▶ [PROBLEM TO SOLVE]:
Find the line containing "ATOM 144 O O" in the entries below. Restate it and each line after it, word for word, up to and including the line containing "ATOM 153 C CA".
───
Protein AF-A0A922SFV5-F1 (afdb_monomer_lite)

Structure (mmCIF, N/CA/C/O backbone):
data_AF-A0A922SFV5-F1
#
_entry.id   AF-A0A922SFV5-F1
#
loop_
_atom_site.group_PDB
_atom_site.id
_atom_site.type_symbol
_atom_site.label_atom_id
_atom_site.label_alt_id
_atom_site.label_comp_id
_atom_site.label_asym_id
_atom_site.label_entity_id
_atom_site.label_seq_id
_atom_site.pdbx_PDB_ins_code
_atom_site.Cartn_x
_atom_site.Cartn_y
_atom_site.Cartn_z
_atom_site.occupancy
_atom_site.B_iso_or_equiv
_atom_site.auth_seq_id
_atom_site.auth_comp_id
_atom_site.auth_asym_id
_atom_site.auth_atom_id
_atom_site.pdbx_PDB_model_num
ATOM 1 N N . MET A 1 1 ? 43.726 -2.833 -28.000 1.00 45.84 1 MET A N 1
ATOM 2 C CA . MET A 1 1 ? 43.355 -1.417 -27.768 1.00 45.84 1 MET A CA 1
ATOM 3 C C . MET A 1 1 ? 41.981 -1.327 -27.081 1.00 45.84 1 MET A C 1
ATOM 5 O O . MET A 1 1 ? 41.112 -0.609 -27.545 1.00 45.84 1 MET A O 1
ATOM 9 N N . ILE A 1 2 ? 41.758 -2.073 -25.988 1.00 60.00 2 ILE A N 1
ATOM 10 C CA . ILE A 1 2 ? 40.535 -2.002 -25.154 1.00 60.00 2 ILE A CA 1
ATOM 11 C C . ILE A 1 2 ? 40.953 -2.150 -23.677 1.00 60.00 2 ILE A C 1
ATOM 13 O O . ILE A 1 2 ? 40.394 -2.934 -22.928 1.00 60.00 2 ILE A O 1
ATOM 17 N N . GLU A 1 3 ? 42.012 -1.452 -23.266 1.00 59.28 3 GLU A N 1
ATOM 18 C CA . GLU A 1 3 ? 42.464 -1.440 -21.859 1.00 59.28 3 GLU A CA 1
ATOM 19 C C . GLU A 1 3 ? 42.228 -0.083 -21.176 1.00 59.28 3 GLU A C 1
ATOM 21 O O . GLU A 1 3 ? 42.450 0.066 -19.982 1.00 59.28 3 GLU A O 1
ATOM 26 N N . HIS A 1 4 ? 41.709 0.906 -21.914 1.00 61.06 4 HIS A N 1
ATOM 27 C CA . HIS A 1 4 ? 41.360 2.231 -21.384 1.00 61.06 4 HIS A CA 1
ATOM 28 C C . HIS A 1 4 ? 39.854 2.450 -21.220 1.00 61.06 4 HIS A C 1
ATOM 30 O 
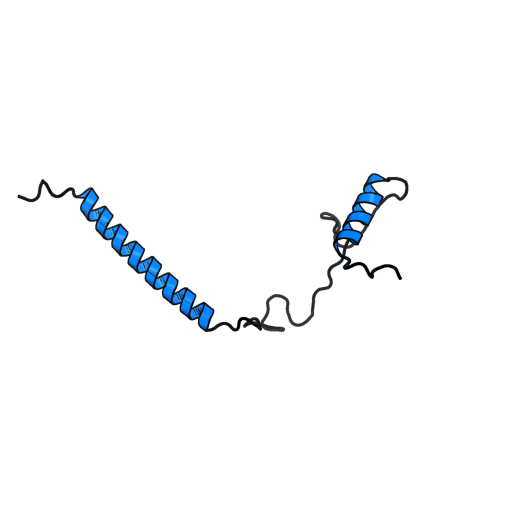O . HIS A 1 4 ? 39.426 3.526 -20.805 1.00 61.06 4 HIS A O 1
ATOM 36 N N . LEU A 1 5 ? 39.031 1.445 -21.531 1.00 60.22 5 LEU A N 1
ATOM 37 C CA . LEU A 1 5 ? 37.615 1.506 -21.208 1.00 60.22 5 LEU A CA 1
ATOM 38 C C . LEU A 1 5 ? 37.486 1.159 -19.726 1.00 60.22 5 LEU A C 1
ATOM 40 O O . LEU A 1 5 ? 37.743 0.021 -19.348 1.00 60.22 5 LEU A O 1
ATOM 44 N N . ASN A 1 6 ? 37.151 2.147 -18.893 1.00 65.19 6 ASN A N 1
ATOM 45 C CA . ASN A 1 6 ? 36.925 1.985 -17.458 1.00 65.19 6 ASN A CA 1
ATOM 46 C C . ASN A 1 6 ? 35.779 0.980 -17.230 1.00 65.19 6 ASN A C 1
ATOM 48 O O . ASN A 1 6 ? 34.616 1.363 -17.105 1.00 65.19 6 ASN A O 1
ATOM 52 N N . VAL A 1 7 ? 36.115 -0.311 -17.234 1.00 69.69 7 VAL A N 1
ATOM 53 C CA . VAL A 1 7 ? 35.216 -1.466 -17.119 1.00 69.69 7 VAL A CA 1
ATOM 54 C C . VAL A 1 7 ? 34.174 -1.293 -16.001 1.00 69.69 7 VAL A C 1
ATOM 56 O O . VAL A 1 7 ? 32.994 -1.508 -16.284 1.00 69.69 7 VAL A O 1
ATOM 59 N N . PRO A 1 8 ? 34.517 -0.817 -14.781 1.00 72.94 8 PRO A N 1
ATOM 60 C CA . PRO A 1 8 ? 33.506 -0.581 -13.746 1.00 72.94 8 PRO A CA 1
ATOM 61 C C . PRO A 1 8 ? 32.523 0.552 -14.089 1.00 72.94 8 PRO A C 1
ATOM 63 O O . PRO A 1 8 ? 31.354 0.480 -13.715 1.00 72.94 8 PRO A O 1
ATOM 66 N N . GLY A 1 9 ? 32.953 1.575 -14.832 1.00 79.56 9 GLY A N 1
ATOM 67 C CA . GLY A 1 9 ? 32.092 2.684 -15.251 1.00 79.56 9 GLY A CA 1
ATOM 68 C C . GLY A 1 9 ? 31.047 2.270 -16.289 1.00 79.56 9 GLY A C 1
ATOM 69 O O . GLY A 1 9 ? 29.888 2.670 -16.192 1.00 79.56 9 GLY A O 1
ATOM 70 N N . VAL A 1 10 ? 31.427 1.420 -17.247 1.00 85.44 10 VAL A N 1
ATOM 71 C CA . VAL A 1 10 ? 30.496 0.900 -18.266 1.00 85.44 10 VAL A CA 1
ATOM 72 C C . VAL A 1 10 ? 29.452 -0.016 -17.633 1.00 85.44 10 VAL A C 1
ATOM 74 O O . VAL A 1 10 ? 28.265 0.104 -17.927 1.00 85.44 10 VAL A O 1
ATOM 77 N N . ILE A 1 11 ? 29.879 -0.882 -16.713 1.00 87.88 11 ILE A N 1
ATOM 78 C CA . ILE A 1 11 ? 28.979 -1.758 -15.959 1.00 87.88 11 ILE A CA 1
ATOM 79 C C . ILE A 1 11 ? 27.988 -0.922 -15.133 1.00 87.88 11 ILE A C 1
ATOM 81 O O . ILE A 1 11 ? 26.784 -1.174 -15.183 1.00 87.88 11 ILE A O 1
ATOM 85 N N . GLY A 1 12 ? 28.463 0.115 -14.434 1.00 87.81 12 GLY A N 1
ATOM 86 C CA . GLY A 1 12 ? 27.604 1.023 -13.667 1.00 87.81 12 GLY A CA 1
ATOM 87 C C . GLY A 1 12 ? 26.563 1.746 -14.526 1.00 87.81 12 GLY A C 1
ATOM 88 O O . GLY A 1 12 ? 25.402 1.838 -14.129 1.00 87.81 12 GLY A O 1
ATOM 89 N N . LEU A 1 13 ? 26.944 2.196 -15.725 1.00 90.00 13 LEU A N 1
ATOM 90 C CA . LEU A 1 13 ? 26.023 2.852 -16.656 1.00 90.00 13 LEU A CA 1
ATOM 91 C C . LEU A 1 13 ? 24.928 1.896 -17.154 1.00 90.00 13 LEU A C 1
ATOM 93 O O . LEU A 1 13 ? 23.764 2.287 -17.217 1.00 90.00 13 LEU A O 1
ATOM 97 N N . ILE A 1 14 ? 25.269 0.637 -17.445 1.00 91.31 14 ILE A N 1
ATOM 98 C CA . ILE A 1 14 ? 24.290 -0.382 -17.857 1.00 91.31 14 ILE A CA 1
ATOM 99 C C . ILE A 1 14 ? 23.278 -0.646 -16.737 1.00 91.31 14 ILE A C 1
ATOM 101 O O . ILE A 1 14 ? 22.072 -0.635 -16.988 1.00 91.31 14 ILE A O 1
ATOM 105 N N . TYR A 1 15 ? 23.743 -0.828 -15.497 1.00 93.94 15 TYR A N 1
ATOM 106 C CA . TYR A 1 15 ? 22.844 -1.029 -14.357 1.00 93.94 15 TYR A CA 1
ATOM 107 C C . TYR A 1 15 ? 21.963 0.193 -14.095 1.00 93.94 15 TYR A C 1
ATOM 109 O O . TYR A 1 15 ? 20.771 0.033 -13.844 1.00 93.94 15 TYR A O 1
ATOM 117 N N . LEU A 1 16 ? 22.509 1.405 -14.203 1.00 94.94 16 LEU A N 1
ATOM 118 C CA . LEU A 1 16 ? 21.742 2.639 -14.040 1.00 94.94 16 LEU A CA 1
ATOM 119 C C . LEU A 1 16 ? 20.585 2.710 -15.044 1.00 94.94 16 LEU A C 1
ATOM 121 O O . LEU A 1 16 ? 19.445 2.943 -14.646 1.00 94.94 16 LEU A O 1
ATOM 125 N N . VAL A 1 17 ? 20.853 2.450 -16.327 1.00 96.50 17 VAL A N 1
ATOM 126 C CA . VAL A 1 17 ? 19.812 2.448 -17.368 1.00 96.50 17 VAL A CA 1
ATOM 127 C C . VAL A 1 17 ? 18.784 1.343 -17.115 1.00 96.50 17 VAL A C 1
ATOM 129 O O . VAL A 1 17 ? 17.583 1.602 -17.177 1.00 96.50 17 VAL A O 1
ATOM 132 N N . MET A 1 18 ? 19.230 0.137 -16.754 1.00 95.56 18 MET A N 1
ATOM 133 C CA . MET A 1 18 ? 18.343 -0.983 -16.426 1.00 95.56 18 MET A CA 1
ATOM 134 C C . MET A 1 18 ? 17.385 -0.639 -15.275 1.00 95.56 18 MET A C 1
ATOM 136 O O . MET A 1 18 ? 16.181 -0.879 -15.382 1.00 95.56 18 MET A O 1
ATOM 140 N N . TYR A 1 19 ? 17.888 -0.041 -14.193 1.00 96.62 19 TYR A N 1
ATOM 141 C CA . TYR A 1 19 ? 17.047 0.349 -13.061 1.00 96.62 19 TYR A CA 1
ATOM 142 C C . TYR A 1 19 ? 16.084 1.482 -13.415 1.00 96.62 19 TYR A C 1
ATOM 144 O O . TYR A 1 19 ? 14.931 1.428 -12.991 1.00 96.62 19 TYR A O 1
ATOM 152 N N . ILE A 1 20 ? 16.492 2.456 -14.236 1.00 97.88 20 ILE A N 1
ATOM 153 C CA . ILE A 1 20 ? 15.575 3.492 -14.739 1.00 97.88 20 ILE A CA 1
ATOM 154 C C . ILE A 1 20 ? 14.415 2.853 -15.513 1.00 97.88 20 ILE A C 1
ATOM 156 O O . ILE A 1 20 ? 13.260 3.196 -15.266 1.00 97.88 20 ILE A O 1
ATOM 160 N N . CYS A 1 21 ? 14.688 1.885 -16.392 1.00 97.88 21 CYS A N 1
ATOM 161 C CA . CYS A 1 21 ? 13.635 1.171 -17.118 1.00 97.88 21 CYS A CA 1
ATOM 162 C C . CYS A 1 21 ? 12.661 0.451 -16.172 1.00 97.88 21 CYS A C 1
ATOM 164 O O . CYS A 1 21 ? 11.449 0.526 -16.377 1.00 97.88 21 CYS A O 1
ATOM 166 N N . ILE A 1 22 ? 13.167 -0.199 -15.119 1.00 97.88 22 ILE A N 1
ATOM 167 C CA . ILE A 1 22 ? 12.330 -0.878 -14.116 1.00 97.88 22 ILE A CA 1
ATOM 168 C C . ILE A 1 22 ? 11.475 0.131 -13.343 1.00 97.88 22 ILE A C 1
ATOM 170 O O . ILE A 1 22 ? 10.281 -0.100 -13.164 1.00 97.88 22 ILE A O 1
ATOM 174 N N . ILE A 1 23 ? 12.052 1.260 -12.922 1.00 98.06 23 ILE A N 1
ATOM 175 C CA . ILE A 1 23 ? 11.326 2.314 -12.201 1.00 98.06 23 ILE A CA 1
ATOM 176 C C . ILE A 1 23 ? 10.200 2.873 -13.074 1.00 98.06 23 ILE A C 1
ATOM 178 O O . ILE A 1 23 ? 9.076 3.023 -12.596 1.00 98.06 23 ILE A O 1
ATOM 182 N N . ILE A 1 24 ? 10.470 3.133 -14.357 1.00 98.19 24 ILE A N 1
ATOM 183 C CA . ILE A 1 24 ? 9.464 3.632 -15.303 1.00 98.19 24 ILE A CA 1
ATOM 184
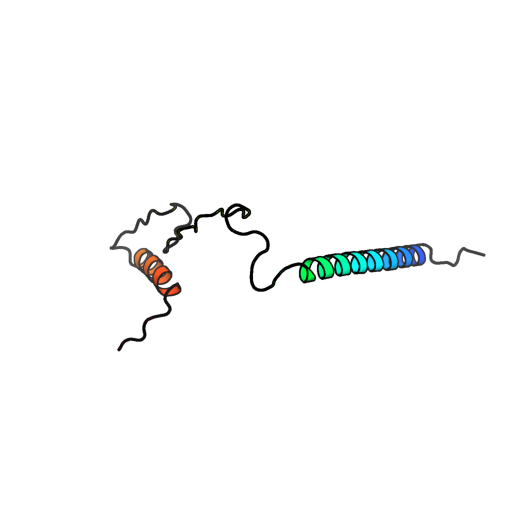 C C . ILE A 1 24 ? 8.354 2.596 -15.500 1.00 98.19 24 ILE A C 1
ATOM 186 O O . ILE A 1 24 ? 7.178 2.937 -15.391 1.00 98.19 24 ILE A O 1
ATOM 190 N N . PHE A 1 25 ? 8.706 1.330 -15.736 1.00 97.69 25 PHE A N 1
ATOM 191 C CA . PHE A 1 25 ? 7.729 0.252 -15.900 1.00 97.69 25 PHE A CA 1
ATOM 192 C C . PHE A 1 25 ? 6.838 0.086 -14.661 1.00 97.69 25 PHE A C 1
ATOM 194 O O . PHE A 1 25 ? 5.612 0.031 -14.778 1.00 97.69 25 PHE A O 1
ATOM 201 N N . PHE A 1 26 ? 7.439 0.078 -13.469 1.00 97.31 26 PHE A N 1
ATOM 202 C CA . PHE A 1 26 ? 6.710 0.013 -12.204 1.00 97.31 26 PHE A CA 1
ATOM 203 C C . PHE A 1 26 ? 5.793 1.225 -12.011 1.00 97.31 26 PHE A C 1
ATOM 205 O O . PHE A 1 26 ? 4.636 1.064 -11.629 1.00 97.31 26 PHE A O 1
ATOM 212 N N . SER A 1 27 ? 6.280 2.426 -12.326 1.00 97.56 27 SER A N 1
ATOM 213 C CA . SER A 1 27 ? 5.498 3.661 -12.213 1.00 97.56 27 SER A CA 1
ATOM 214 C C . SER A 1 27 ? 4.286 3.643 -13.140 1.00 97.56 27 SER A C 1
ATOM 216 O O . SER A 1 27 ? 3.189 3.960 -12.699 1.00 97.56 27 SER A O 1
ATOM 218 N N . ILE A 1 28 ? 4.445 3.199 -14.392 1.00 97.62 28 ILE A N 1
ATOM 219 C CA . ILE A 1 28 ? 3.328 3.053 -15.338 1.00 97.62 28 ILE A CA 1
ATOM 220 C C . ILE A 1 28 ? 2.304 2.038 -14.818 1.00 97.62 28 ILE A C 1
ATOM 222 O O . ILE A 1 28 ? 1.104 2.298 -14.882 1.00 97.62 28 ILE A O 1
ATOM 226 N N . CYS A 1 29 ? 2.762 0.911 -14.268 1.00 96.69 29 CYS A N 1
ATOM 227 C CA . CYS A 1 29 ? 1.883 -0.089 -13.662 1.00 96.69 29 CYS A CA 1
ATOM 228 C C . CYS A 1 29 ? 1.086 0.497 -12.483 1.00 96.69 29 CYS A C 1
ATOM 230 O O . CYS A 1 29 ? -0.134 0.345 -12.426 1.00 96.69 29 CYS A O 1
ATOM 232 N N . MET A 1 30 ? 1.750 1.239 -11.589 1.00 96.81 30 MET A N 1
ATOM 233 C CA . MET A 1 30 ? 1.094 1.902 -10.457 1.00 96.81 30 MET A CA 1
ATOM 234 C C . MET A 1 30 ? 0.130 3.005 -10.900 1.00 96.81 30 MET A C 1
ATOM 236 O O . MET A 1 30 ? -0.973 3.093 -10.367 1.00 96.81 30 MET A O 1
ATOM 240 N N . CYS A 1 31 ? 0.485 3.807 -11.906 1.00 95.94 31 CYS A N 1
ATOM 241 C CA . CYS A 1 31 ? -0.431 4.783 -12.491 1.00 95.94 31 CYS A CA 1
ATOM 242 C C . CYS A 1 31 ? -1.667 4.096 -13.085 1.00 95.94 31 CYS A C 1
ATOM 244 O O . CYS A 1 31 
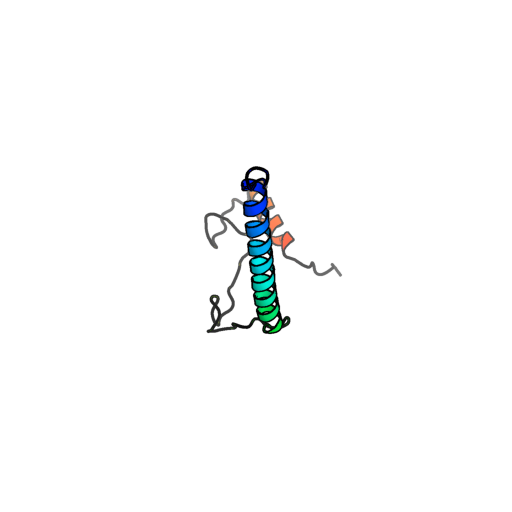? -2.782 4.525 -12.808 1.00 95.94 31 CYS A O 1
ATOM 246 N N . GLY A 1 32 ? -1.486 3.010 -13.843 1.00 94.81 32 GLY A N 1
ATOM 247 C CA . GLY A 1 32 ? -2.592 2.226 -14.395 1.00 94.81 32 GLY A CA 1
ATOM 248 C C . GLY A 1 32 ? -3.521 1.682 -13.306 1.00 94.81 32 GLY A C 1
ATOM 249 O O . GLY A 1 32 ? -4.738 1.846 -13.396 1.00 94.81 32 GLY A O 1
ATOM 250 N N . LEU A 1 33 ? -2.953 1.121 -12.235 1.00 93.44 33 LEU A N 1
ATOM 251 C CA . LEU A 1 33 ? -3.711 0.674 -11.067 1.00 93.44 33 LEU A CA 1
ATOM 252 C C . LEU A 1 33 ? -4.540 1.823 -10.472 1.00 93.44 33 LEU A C 1
ATOM 254 O O . LEU A 1 33 ? -5.750 1.679 -10.324 1.00 93.44 33 LEU A O 1
ATOM 258 N N . LEU A 1 34 ? -3.923 2.972 -10.192 1.00 92.50 34 LEU A N 1
ATOM 259 C CA . LEU A 1 34 ? -4.616 4.116 -9.594 1.00 92.50 34 LEU A CA 1
ATOM 260 C C . LEU A 1 34 ? -5.726 4.662 -10.497 1.00 92.50 34 LEU A C 1
ATOM 262 O O . LEU A 1 34 ? -6.792 4.991 -9.997 1.00 92.50 34 LEU A O 1
ATOM 266 N N . THR A 1 35 ? -5.531 4.679 -11.821 1.00 91.50 35 THR A N 1
ATOM 267 C CA . THR A 1 35 ? -6.596 5.086 -12.758 1.00 91.50 35 THR A CA 1
ATOM 268 C C . THR A 1 35 ? -7.780 4.122 -12.793 1.00 91.50 35 THR A C 1
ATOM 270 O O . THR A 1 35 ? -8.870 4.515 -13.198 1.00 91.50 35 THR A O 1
───
▶ [TASK SOLUTION]:
ATOM 144 O O . TYR A 1 19 ? 14.931 1.428 -12.991 1.00 96.62 19 TYR A O 1
ATOM 152 N N . ILE A 1 20 ? 16.492 2.456 -14.236 1.00 97.88 20 ILE A N 1
ATOM 153 C CA . ILE A 1 20 ? 15.575 3.492 -14.739 1.00 97.88 20 ILE A CA 1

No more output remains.